Visiting Hours has quite the star cast. Michael Ironside and Lee Grant have the leads, and William Shatner and Linda Purl have supporting roles. It was also made by the same producers who worked on David Cronenberg’s Scanners (which was part of the reason Ironside got the role in the first place). With such a pedigree then, it’s slightly surprising that it ended up on the DPP’s video nasties list, but as we should know by now, the strangest films ended up on that list…
Deborah Ballin is a TV reporter whose latest story champions the case of a battered wife who shot her husband in self-defense. This has gotten her a few enemies, the worst of whom is a man named Colt Hawker, who takes the time out of his busy schedule of writing racist and misogynist screeds to various newspapers to break into her house and try to murder her (while wearing all of her jewelry). She survives his attack and gets taken to hospital, however, which is where she remains for the rest of the film while Colt tries various ways of getting to her to finish the job properly.

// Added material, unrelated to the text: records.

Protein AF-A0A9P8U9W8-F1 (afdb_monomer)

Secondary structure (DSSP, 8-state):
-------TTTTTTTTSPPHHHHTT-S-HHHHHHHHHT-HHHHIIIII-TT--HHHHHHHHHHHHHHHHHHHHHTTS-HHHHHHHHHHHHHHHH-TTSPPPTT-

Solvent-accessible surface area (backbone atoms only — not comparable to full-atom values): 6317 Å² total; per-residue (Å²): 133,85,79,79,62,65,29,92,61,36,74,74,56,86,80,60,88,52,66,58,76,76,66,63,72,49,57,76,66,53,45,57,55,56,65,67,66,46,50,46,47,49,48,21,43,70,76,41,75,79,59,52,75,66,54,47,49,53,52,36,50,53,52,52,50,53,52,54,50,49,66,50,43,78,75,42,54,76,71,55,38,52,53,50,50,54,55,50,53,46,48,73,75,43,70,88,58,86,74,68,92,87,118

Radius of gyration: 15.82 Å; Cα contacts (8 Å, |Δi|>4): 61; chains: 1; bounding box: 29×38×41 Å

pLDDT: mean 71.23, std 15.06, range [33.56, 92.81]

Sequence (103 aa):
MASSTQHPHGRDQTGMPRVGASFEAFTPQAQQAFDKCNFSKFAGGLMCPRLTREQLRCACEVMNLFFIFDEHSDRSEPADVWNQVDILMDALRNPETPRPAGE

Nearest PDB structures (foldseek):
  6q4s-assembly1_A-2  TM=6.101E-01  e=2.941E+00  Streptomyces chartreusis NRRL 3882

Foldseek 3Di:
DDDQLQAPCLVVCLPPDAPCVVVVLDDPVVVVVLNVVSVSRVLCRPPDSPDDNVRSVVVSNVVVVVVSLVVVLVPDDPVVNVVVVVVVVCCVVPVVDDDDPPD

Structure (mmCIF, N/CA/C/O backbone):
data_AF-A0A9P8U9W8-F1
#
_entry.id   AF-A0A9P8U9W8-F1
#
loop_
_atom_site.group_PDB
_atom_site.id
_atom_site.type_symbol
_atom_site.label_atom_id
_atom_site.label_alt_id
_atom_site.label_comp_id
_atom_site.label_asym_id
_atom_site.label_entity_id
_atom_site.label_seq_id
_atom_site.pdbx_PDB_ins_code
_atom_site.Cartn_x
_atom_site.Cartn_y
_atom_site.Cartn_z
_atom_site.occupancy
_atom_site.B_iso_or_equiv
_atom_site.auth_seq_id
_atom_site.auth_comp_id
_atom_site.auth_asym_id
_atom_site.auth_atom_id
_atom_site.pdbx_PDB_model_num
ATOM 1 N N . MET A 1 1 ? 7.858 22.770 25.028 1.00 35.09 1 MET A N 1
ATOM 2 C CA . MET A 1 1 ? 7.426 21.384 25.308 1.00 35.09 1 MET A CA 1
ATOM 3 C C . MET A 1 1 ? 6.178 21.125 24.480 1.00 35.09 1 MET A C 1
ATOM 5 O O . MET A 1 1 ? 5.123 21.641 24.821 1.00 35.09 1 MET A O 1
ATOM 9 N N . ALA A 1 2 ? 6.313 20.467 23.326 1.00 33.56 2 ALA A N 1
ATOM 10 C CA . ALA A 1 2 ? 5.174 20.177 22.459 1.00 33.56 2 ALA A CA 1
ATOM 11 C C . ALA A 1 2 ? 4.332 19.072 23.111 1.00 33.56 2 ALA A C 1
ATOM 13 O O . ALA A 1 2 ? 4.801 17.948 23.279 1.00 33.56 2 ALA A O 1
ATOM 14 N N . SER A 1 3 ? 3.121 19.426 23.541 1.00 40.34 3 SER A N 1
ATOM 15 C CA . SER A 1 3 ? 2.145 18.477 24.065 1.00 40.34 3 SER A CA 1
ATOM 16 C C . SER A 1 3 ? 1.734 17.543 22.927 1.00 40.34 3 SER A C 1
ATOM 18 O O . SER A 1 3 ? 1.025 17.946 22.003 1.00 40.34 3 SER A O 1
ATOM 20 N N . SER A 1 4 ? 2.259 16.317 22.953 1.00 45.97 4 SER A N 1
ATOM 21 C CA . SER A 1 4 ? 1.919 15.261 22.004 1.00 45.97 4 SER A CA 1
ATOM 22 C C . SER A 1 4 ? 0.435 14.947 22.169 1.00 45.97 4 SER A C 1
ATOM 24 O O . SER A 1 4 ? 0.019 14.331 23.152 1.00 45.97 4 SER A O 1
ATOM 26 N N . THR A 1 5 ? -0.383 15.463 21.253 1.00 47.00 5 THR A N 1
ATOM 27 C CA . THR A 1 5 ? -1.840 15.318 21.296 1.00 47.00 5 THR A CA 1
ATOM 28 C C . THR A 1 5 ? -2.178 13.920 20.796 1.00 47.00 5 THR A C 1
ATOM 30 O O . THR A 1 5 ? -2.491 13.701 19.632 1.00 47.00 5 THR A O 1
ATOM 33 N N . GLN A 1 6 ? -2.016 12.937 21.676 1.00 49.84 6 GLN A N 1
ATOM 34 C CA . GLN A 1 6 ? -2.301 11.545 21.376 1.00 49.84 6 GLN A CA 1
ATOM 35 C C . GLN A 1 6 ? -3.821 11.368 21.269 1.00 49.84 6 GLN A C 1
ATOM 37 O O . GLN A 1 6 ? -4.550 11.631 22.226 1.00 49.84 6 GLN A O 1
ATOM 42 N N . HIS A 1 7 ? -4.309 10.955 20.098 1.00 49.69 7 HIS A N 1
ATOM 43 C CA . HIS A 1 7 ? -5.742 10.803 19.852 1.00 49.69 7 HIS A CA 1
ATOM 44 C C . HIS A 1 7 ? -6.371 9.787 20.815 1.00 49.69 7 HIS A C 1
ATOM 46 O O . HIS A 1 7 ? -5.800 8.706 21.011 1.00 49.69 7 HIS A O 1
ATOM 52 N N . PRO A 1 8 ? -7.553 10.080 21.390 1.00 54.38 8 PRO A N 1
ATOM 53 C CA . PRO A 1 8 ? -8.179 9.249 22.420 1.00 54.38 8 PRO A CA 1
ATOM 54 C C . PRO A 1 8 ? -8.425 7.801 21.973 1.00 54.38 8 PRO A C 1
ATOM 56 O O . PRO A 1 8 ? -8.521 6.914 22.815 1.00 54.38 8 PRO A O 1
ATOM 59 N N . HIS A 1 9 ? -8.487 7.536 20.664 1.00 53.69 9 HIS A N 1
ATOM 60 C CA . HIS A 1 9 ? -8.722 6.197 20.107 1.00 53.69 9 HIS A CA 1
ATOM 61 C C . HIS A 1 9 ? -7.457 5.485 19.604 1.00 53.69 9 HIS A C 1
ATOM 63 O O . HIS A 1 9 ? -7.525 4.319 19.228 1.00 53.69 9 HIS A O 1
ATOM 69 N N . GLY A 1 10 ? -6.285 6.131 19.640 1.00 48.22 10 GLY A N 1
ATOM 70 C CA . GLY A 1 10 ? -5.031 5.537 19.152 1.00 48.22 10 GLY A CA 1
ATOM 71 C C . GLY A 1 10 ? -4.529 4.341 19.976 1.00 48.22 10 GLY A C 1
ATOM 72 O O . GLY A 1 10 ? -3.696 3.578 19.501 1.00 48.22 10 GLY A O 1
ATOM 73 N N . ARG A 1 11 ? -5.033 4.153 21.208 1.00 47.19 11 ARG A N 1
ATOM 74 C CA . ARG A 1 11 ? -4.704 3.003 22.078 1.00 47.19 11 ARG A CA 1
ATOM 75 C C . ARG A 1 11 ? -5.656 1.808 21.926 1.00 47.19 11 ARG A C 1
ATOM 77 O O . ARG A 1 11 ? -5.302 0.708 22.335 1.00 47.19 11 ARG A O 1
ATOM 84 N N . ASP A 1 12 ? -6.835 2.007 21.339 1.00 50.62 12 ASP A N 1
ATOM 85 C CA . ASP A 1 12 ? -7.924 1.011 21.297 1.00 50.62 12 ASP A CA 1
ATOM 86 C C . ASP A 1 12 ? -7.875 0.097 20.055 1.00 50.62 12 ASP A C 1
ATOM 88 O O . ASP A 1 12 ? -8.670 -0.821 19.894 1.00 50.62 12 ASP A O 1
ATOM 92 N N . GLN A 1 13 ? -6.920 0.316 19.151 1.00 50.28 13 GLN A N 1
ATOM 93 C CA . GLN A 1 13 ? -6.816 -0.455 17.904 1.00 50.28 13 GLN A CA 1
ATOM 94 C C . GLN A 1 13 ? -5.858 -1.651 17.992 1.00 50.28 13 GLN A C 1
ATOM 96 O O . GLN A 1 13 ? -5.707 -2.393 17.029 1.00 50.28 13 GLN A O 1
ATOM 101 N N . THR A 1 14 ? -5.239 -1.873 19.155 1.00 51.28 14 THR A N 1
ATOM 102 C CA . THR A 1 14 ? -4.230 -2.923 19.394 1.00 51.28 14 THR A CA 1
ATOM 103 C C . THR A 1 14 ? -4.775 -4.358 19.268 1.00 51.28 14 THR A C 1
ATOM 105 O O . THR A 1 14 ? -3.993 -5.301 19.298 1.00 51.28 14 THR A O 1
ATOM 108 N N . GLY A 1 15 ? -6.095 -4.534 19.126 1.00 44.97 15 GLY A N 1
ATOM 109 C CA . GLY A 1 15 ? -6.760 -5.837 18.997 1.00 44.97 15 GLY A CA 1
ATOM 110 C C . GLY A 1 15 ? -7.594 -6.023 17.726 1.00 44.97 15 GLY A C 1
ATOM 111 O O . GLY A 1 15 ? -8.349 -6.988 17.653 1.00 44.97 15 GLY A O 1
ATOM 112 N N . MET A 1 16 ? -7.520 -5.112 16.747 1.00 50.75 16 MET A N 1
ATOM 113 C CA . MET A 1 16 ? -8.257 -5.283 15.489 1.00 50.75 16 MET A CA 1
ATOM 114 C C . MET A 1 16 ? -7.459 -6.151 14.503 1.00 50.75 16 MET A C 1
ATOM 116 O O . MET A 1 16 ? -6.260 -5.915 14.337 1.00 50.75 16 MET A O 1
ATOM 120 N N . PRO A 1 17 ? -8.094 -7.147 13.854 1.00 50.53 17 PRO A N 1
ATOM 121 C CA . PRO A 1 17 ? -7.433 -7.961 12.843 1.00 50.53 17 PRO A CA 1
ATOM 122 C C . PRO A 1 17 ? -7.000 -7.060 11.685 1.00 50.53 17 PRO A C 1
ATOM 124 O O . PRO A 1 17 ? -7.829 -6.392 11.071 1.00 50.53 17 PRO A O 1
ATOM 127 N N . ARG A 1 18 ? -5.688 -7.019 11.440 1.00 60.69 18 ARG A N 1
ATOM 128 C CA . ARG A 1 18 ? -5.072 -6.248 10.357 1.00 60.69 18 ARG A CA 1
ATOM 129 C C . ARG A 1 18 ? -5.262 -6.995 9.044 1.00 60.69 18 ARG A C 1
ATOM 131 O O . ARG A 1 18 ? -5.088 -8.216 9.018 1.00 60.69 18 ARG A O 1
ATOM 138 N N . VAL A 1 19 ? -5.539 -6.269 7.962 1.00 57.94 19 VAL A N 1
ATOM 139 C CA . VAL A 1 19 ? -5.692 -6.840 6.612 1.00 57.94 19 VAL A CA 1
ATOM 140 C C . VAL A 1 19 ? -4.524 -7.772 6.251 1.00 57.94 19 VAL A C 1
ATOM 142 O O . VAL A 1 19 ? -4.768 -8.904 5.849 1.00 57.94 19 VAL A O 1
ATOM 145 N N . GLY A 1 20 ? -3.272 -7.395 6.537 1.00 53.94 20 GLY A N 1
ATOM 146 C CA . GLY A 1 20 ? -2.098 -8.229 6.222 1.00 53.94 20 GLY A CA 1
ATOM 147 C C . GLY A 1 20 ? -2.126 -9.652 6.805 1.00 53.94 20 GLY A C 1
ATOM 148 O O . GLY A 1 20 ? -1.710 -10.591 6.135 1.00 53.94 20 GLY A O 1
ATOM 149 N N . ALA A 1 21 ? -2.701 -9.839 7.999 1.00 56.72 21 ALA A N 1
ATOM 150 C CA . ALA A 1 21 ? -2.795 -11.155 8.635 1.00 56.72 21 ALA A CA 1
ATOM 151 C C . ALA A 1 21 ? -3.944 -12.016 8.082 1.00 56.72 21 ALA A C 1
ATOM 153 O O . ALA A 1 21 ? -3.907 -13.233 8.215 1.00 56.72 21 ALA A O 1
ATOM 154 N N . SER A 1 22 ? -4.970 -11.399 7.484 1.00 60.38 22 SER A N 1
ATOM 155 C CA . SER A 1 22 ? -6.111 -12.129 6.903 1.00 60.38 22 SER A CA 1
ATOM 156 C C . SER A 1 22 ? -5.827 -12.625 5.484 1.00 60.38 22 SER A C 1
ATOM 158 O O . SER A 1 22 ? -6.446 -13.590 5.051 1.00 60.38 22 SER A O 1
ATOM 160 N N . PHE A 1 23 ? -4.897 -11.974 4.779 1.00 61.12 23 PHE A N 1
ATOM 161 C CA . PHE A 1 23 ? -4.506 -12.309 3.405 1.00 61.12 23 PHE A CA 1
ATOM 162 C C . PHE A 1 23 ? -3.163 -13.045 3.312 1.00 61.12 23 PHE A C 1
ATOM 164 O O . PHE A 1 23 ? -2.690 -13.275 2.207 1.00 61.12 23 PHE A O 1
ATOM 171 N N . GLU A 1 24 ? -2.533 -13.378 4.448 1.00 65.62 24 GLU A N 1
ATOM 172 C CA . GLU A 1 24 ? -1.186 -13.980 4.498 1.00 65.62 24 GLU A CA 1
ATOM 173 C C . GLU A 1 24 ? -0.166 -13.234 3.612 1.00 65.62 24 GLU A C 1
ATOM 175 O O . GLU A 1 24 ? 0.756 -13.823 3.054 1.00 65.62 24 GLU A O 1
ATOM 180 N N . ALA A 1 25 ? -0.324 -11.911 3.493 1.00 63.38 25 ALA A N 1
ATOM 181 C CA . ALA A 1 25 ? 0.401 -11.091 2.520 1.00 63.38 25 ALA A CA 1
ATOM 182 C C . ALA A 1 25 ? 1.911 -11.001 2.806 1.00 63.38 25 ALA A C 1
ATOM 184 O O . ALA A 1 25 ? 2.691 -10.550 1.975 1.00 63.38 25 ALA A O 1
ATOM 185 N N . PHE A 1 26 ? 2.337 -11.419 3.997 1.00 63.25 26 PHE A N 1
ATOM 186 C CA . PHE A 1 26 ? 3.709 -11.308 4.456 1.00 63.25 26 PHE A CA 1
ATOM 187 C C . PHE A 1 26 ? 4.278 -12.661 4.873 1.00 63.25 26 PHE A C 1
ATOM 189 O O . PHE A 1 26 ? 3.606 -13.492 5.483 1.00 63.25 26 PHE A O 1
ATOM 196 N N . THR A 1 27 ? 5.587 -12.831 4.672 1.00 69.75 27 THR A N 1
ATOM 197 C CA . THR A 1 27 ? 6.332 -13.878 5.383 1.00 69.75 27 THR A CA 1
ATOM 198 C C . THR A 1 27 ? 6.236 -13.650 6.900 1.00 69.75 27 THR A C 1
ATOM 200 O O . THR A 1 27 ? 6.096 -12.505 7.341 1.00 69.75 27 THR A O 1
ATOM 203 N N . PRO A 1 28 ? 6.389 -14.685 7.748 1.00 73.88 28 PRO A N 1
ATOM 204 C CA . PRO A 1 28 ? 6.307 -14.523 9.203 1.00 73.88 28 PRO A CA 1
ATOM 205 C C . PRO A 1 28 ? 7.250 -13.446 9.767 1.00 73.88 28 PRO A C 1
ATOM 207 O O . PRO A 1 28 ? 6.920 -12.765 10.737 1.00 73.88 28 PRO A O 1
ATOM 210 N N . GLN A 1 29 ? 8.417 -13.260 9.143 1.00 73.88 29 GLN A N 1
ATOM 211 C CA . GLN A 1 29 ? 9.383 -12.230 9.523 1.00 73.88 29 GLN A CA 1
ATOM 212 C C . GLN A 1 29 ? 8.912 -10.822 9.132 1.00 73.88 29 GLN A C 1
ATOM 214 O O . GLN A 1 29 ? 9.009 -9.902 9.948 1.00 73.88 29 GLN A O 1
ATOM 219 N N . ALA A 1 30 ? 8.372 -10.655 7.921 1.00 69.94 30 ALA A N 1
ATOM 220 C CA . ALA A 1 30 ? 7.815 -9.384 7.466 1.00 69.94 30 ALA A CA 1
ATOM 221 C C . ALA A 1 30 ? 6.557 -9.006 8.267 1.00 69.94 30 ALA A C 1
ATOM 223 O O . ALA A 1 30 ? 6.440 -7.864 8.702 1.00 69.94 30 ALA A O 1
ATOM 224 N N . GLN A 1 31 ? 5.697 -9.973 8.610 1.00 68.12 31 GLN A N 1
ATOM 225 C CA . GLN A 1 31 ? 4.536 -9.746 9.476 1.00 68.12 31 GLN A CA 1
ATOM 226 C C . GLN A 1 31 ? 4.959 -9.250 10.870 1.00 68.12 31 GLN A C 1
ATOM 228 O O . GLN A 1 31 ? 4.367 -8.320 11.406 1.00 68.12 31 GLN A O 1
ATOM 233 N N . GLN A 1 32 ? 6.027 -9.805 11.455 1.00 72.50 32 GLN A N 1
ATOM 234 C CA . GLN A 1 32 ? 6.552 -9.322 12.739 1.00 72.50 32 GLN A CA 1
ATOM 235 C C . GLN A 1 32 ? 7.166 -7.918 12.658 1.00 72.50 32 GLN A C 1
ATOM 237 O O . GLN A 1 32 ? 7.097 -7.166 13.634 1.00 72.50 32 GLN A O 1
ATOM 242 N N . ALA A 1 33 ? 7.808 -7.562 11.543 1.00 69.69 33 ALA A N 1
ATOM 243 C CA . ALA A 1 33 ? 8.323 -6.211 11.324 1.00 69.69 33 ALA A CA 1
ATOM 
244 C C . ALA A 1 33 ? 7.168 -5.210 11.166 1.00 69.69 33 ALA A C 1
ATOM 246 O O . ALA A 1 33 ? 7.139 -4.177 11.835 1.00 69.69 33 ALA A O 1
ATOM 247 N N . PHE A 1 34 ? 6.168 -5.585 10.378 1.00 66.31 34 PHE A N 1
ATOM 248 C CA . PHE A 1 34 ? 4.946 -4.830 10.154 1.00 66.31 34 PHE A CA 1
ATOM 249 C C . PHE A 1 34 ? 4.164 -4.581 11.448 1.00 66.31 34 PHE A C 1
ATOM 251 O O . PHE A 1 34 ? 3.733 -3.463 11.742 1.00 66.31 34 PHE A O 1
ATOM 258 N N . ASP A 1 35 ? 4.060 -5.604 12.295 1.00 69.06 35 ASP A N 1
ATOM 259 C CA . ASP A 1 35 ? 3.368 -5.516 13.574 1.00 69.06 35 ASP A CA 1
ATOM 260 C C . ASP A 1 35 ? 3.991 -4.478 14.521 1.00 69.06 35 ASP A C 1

Colt is an… interesting person. Most of the walls of his apartment are decorated with framed letters he has written to various people, but the walls of his closet are covered with pictures of women he’s tortured and killed. Colt doesn’t really like women, you see, because his father taught him they were all worthless, just before Colt’s mother got tired of being beaten by him and threw a pan of hot oil in his face. (Despite all this, throughout the film women are practically throwing themselves at him…) Colt also wears a tiny gold bell on a chain around his neck, like the world’s smallest cowbell, and that ends up being a recurring motif throughout the film as, if you’re trying to silently stalk someone, the last thing you want to wear is a cowbell. When he finds out that Deborah survived his attack he goes to the hospital disguised as a florist to finish her off, taking the time to kill a few extra women who cross his path, taking pictures of them as they die.
Michael Ironside is by far the best thing about Visiting Hours. As Colt Hawker he barely speaks, and when he does it’s usually in a voice barely above a whisper, but he projects waves of intensity across the screen so much he doesn’t really need words. Even by the end of the film, when he smashes a beer bottle into his arm as part of his final plan, there is still control in his psychosis. He is a thoroughly unpleasant character, and yet you still find yourself almost captivated by him, wanking to know what depths he’s going to stoop to next. From the flashbacks we see of young Colt with his father, there’s also a slightly disturbing hint of sexual abuse to Colt from his father, which could be seen as confirmed by a rape victim’s comment about him: “[He beat me because] he couldn’t get it up.” The movie does go on, however: it clocks in at about 105 minutes, and I’d say at least 20 minutes of that could have been safely cut without losing very much of the plot and tension.
The other notable thing about Visiting Hours is that it’s a feminist film. I know I’ve looked at films before that have been accused of misogyny, with varying degrees of accuracy, and while Colt is undoubtedly a misogynist, the majority of the film is about women’s power. Most of the men in the film are singularly useless, letting Colt run about the place and rarely if at all listening to Deborah, Sheila (the nurse) or Lisa (the girl Colt rapes) so that they have to take matters into their own hands to deal with him (and succeed). While part of that - the would-be protectors proving to be useless - is a common staple of the slasher genre, the strength of the women in fighting back is not.
So why did Visiting Hours end up on the Video Nasties list? Well, that’s something of a mystery. The scenes that might have been the most problematic had already been cut by the BBFC before its release in the first place, and while some of the violence might be sudden, there was nothing that could be seen to have particularly drawn the BBFC’s ire (which was probably why it was only on the list for two months). Even after it came off the list though it still managed to cause controversy, as in 1989 when it was accidentally shown in its full uncut version on terrestrial TV and earned the channel a fine.